In the 1970s, tourists traveled to western Afghanistan to climb on the ruins of an ancient citadel, a fortress resembling a sandcastle that has stood overlooking the city of Herat for thousands of years.
The citadel was crumbling then, but today the newly restored structure, dating back to the days of Alexander the Great, is a hopeful sign of progress in a country beset by war.
Hundreds of Afghan craftsmen worked to restore the ruins’ past glory with help from the Aga Khan Trust for Culture and about $2.4 million from the U.S. and German governments.

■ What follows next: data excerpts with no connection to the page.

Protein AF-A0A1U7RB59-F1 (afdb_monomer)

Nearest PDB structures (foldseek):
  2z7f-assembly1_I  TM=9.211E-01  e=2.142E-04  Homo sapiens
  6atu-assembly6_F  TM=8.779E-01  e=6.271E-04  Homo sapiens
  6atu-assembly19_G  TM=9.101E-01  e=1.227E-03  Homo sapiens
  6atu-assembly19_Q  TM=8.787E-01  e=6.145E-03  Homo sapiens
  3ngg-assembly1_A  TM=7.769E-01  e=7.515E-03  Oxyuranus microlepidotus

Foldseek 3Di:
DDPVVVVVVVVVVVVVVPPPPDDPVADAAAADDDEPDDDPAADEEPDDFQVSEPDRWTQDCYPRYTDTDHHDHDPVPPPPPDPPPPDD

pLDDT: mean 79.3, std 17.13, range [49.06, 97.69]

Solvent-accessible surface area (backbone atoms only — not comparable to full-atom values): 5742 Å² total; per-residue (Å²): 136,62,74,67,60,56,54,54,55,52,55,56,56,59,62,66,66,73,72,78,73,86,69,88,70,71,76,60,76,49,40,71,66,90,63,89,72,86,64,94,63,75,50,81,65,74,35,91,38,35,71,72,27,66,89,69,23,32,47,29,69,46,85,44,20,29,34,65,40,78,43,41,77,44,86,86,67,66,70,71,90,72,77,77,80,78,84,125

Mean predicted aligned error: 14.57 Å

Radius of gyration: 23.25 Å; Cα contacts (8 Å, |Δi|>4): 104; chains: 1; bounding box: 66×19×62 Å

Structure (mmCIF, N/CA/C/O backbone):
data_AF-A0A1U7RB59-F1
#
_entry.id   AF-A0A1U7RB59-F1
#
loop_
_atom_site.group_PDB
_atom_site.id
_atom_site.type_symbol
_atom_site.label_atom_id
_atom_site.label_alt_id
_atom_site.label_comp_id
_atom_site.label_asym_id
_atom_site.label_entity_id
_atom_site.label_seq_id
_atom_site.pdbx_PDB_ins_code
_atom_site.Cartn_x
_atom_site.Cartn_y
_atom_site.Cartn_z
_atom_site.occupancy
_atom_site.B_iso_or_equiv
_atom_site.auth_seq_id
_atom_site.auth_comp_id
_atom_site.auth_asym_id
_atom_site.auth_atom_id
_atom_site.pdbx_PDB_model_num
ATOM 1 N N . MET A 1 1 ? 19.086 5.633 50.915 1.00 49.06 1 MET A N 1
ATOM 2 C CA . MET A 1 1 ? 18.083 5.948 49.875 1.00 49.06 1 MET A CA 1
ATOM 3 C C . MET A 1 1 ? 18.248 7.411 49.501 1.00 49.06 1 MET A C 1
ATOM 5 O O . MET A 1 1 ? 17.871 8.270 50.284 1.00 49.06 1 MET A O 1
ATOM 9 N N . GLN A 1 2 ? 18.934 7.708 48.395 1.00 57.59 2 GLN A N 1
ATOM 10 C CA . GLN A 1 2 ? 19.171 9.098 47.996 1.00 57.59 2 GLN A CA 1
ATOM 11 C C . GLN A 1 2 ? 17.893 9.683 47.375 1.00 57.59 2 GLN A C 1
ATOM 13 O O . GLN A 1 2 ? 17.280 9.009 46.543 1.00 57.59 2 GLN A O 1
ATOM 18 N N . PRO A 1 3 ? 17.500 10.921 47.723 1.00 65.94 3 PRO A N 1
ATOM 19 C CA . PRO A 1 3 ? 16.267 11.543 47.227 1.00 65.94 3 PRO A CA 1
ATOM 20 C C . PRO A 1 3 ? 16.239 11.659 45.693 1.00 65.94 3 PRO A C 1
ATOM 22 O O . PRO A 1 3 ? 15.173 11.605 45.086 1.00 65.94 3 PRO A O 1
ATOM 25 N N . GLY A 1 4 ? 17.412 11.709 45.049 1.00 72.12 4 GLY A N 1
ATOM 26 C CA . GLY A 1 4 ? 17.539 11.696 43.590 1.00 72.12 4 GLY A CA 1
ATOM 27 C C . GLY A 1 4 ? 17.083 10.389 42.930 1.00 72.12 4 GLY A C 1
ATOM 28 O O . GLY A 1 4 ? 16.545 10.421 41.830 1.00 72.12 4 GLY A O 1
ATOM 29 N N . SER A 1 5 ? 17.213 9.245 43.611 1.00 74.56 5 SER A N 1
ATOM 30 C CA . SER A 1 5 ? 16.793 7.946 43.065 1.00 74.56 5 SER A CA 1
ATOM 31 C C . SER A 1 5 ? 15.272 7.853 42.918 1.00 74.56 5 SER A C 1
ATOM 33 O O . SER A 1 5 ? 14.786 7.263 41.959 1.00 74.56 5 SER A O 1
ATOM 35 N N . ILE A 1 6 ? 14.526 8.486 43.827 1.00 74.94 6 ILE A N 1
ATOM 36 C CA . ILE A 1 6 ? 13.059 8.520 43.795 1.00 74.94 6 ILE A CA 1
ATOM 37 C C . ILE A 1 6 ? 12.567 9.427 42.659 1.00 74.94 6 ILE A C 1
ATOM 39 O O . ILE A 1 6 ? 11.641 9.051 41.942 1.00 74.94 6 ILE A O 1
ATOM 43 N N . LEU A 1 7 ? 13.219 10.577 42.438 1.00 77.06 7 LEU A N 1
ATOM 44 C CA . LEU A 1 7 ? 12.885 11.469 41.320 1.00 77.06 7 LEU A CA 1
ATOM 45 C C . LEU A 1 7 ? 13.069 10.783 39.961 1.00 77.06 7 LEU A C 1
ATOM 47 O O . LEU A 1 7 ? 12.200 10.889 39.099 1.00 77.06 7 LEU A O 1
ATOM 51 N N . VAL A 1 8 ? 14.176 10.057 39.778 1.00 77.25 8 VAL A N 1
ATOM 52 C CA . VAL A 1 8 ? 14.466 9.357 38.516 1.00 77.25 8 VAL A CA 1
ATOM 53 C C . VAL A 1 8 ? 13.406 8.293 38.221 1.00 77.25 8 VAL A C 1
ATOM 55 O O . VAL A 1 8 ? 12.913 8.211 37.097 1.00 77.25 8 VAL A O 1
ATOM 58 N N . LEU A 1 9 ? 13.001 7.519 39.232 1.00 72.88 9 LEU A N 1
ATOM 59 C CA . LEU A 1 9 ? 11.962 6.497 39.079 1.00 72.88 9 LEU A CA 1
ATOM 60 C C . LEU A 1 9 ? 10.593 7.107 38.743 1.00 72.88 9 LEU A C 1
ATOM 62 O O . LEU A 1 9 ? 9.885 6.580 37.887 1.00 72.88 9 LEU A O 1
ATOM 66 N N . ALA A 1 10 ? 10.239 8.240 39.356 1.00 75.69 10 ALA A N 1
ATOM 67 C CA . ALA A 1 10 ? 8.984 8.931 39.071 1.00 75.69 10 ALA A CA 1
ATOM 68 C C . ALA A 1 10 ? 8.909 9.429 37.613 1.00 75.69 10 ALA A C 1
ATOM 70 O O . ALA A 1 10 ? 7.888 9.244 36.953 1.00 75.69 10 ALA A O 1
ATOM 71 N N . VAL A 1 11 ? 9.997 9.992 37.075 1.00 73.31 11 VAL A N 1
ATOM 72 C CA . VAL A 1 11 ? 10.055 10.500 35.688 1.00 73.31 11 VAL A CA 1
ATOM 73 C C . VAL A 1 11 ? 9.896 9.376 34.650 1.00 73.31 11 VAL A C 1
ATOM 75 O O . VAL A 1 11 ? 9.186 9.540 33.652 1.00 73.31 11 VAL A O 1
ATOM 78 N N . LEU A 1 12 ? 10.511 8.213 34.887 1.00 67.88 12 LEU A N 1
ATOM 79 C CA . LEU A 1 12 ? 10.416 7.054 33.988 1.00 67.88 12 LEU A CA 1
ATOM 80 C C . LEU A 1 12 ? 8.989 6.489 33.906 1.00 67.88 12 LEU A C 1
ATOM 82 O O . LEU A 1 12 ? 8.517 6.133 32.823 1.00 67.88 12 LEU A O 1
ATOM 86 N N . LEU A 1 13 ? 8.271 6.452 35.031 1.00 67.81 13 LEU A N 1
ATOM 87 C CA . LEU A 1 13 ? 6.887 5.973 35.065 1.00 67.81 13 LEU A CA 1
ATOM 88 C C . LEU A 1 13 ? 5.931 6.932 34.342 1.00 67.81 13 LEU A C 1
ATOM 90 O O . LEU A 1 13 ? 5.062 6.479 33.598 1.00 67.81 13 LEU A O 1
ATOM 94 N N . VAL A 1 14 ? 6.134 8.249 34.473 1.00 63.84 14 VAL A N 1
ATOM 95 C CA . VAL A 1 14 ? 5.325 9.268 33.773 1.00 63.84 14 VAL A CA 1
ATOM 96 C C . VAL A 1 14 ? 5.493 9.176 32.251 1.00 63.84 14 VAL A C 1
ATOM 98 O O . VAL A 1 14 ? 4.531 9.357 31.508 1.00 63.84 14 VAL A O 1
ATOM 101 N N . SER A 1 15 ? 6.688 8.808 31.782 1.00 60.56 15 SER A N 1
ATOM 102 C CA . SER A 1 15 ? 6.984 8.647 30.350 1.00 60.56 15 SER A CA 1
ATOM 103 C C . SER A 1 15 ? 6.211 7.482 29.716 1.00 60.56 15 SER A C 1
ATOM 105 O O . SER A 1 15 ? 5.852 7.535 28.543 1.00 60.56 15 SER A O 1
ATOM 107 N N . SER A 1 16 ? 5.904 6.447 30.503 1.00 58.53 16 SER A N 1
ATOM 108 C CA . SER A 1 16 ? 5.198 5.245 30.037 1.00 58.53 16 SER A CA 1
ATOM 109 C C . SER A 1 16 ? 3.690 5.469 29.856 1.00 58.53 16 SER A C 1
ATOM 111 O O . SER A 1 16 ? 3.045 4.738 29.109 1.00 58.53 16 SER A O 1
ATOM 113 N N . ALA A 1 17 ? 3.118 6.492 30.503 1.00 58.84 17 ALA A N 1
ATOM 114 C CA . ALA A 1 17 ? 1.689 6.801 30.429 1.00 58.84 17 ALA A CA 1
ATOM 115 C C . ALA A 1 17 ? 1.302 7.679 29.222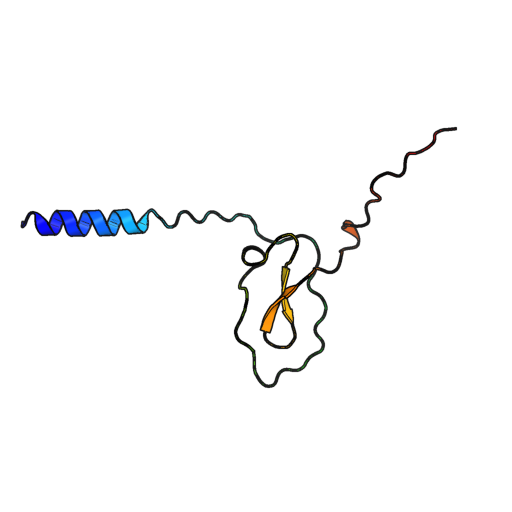 1.00 58.84 17 ALA A C 1
ATOM 117 O O . ALA A 1 17 ? 0.118 7.802 28.915 1.00 58.84 17 ALA A O 1
ATOM 118 N N . LEU A 1 18 ? 2.270 8.271 28.507 1.00 54.59 18 LEU A N 1
ATOM 119 C CA . LEU A 1 18 ? 2.008 9.163 27.366 1.00 54.59 18 LEU A CA 1
ATOM 120 C C . LEU A 1 18 ? 1.907 8.450 26.004 1.00 54.59 18 LEU A C 1
ATOM 122 O O . LEU A 1 18 ? 1.934 9.103 24.965 1.00 54.59 18 LEU A O 1
ATOM 126 N N . VAL A 1 19 ? 1.751 7.123 25.986 1.00 56.56 19 VAL A N 1
ATOM 127 C CA . VAL A 1 19 ? 1.447 6.350 24.768 1.00 56.56 19 VAL A CA 1
ATOM 128 C C . VAL A 1 19 ? -0.036 5.960 24.715 1.00 56.56 19 VAL A C 1
ATOM 130 O O . VAL A 1 19 ? -0.412 4.845 24.373 1.00 56.56 19 VAL A O 1
ATOM 133 N N . ALA A 1 20 ? -0.925 6.900 25.040 1.00 54.72 20 ALA A N 1
ATOM 134 C CA . ALA A 1 20 ? -2.351 6.767 24.746 1.00 54.72 20 ALA A CA 1
ATOM 135 C C . ALA A 1 20 ? -2.616 7.168 23.284 1.00 54.72 20 ALA A C 1
ATOM 137 O O . ALA A 1 20 ? -3.236 8.186 22.990 1.00 54.72 20 ALA A O 1
ATOM 138 N N . GLY A 1 21 ? -2.093 6.370 22.354 1.00 56.31 21 GLY A N 1
ATOM 139 C CA . GLY A 1 21 ? -2.467 6.422 20.946 1.00 56.31 21 GLY A CA 1
ATOM 140 C C . GLY A 1 21 ? -3.603 5.447 20.672 1.00 56.31 21 GLY A C 1
ATOM 141 O O . GLY A 1 21 ? -3.389 4.452 19.983 1.00 56.31 21 GLY A O 1
ATOM 142 N N . ASP A 1 22 ? -4.796 5.708 21.217 1.00 58.34 22 ASP A N 1
ATOM 143 C CA . ASP A 1 22 ? -6.005 5.052 20.722 1.00 58.34 22 ASP A CA 1
ATOM 144 C C . ASP A 1 22 ? -6.193 5.498 19.274 1.00 58.34 22 ASP A C 1
ATOM 146 O O . ASP A 1 22 ? -6.423 6.664 18.947 1.00 58.34 22 ASP A O 1
A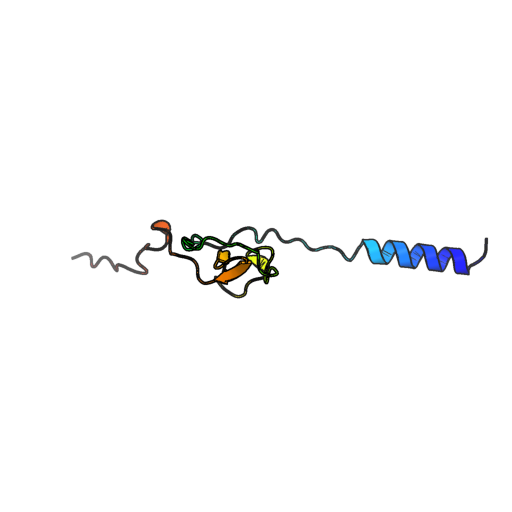TOM 150 N N . SER A 1 23 ? -5.992 4.569 18.362 1.00 53.12 23 SER A N 1
ATOM 151 C CA . SER A 1 23 ? -6.497 4.741 17.024 1.00 53.12 23 SER A CA 1
ATOM 152 C C . SER A 1 23 ? -7.269 3.479 16.732 1.00 53.12 23 SER A C 1
ATOM 154 O O . SER A 1 23 ? -6.717 2.461 16.331 1.00 53.12 23 SER A O 1
ATOM 156 N N . ALA A 1 24 ? -8.572 3.558 16.937 1.00 57.50 24 ALA A N 1
ATOM 157 C CA . ALA A 1 24 ? -9.553 2.713 16.278 1.00 57.50 24 ALA A CA 1
ATOM 158 C C . ALA A 1 24 ? -9.989 3.315 14.924 1.00 57.50 24 ALA A C 1
ATOM 160 O O . ALA A 1 24 ? -11.069 3.032 14.427 1.00 57.50 24 ALA A O 1
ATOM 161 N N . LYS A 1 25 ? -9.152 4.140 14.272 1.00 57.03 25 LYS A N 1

The U.S. ambassador to Afghanistan, Ryan Crocker, was among the tourists drawn to Herat decades ago, and on Sunday he celebrated the citadel’s restoration and the opening of a new museum of Afghan artifacts at the site. “Until 35 years ago, tourists from around the world came here to experience heritage, history and incomparable national landscapes,” Crocker said.
“We look forward to the day when Afghans and visitors from around the world will once again come here to learn about Afghanistan’s rich history and enjoy the great hospitality and beauty that this land and its people have to offer,” he said.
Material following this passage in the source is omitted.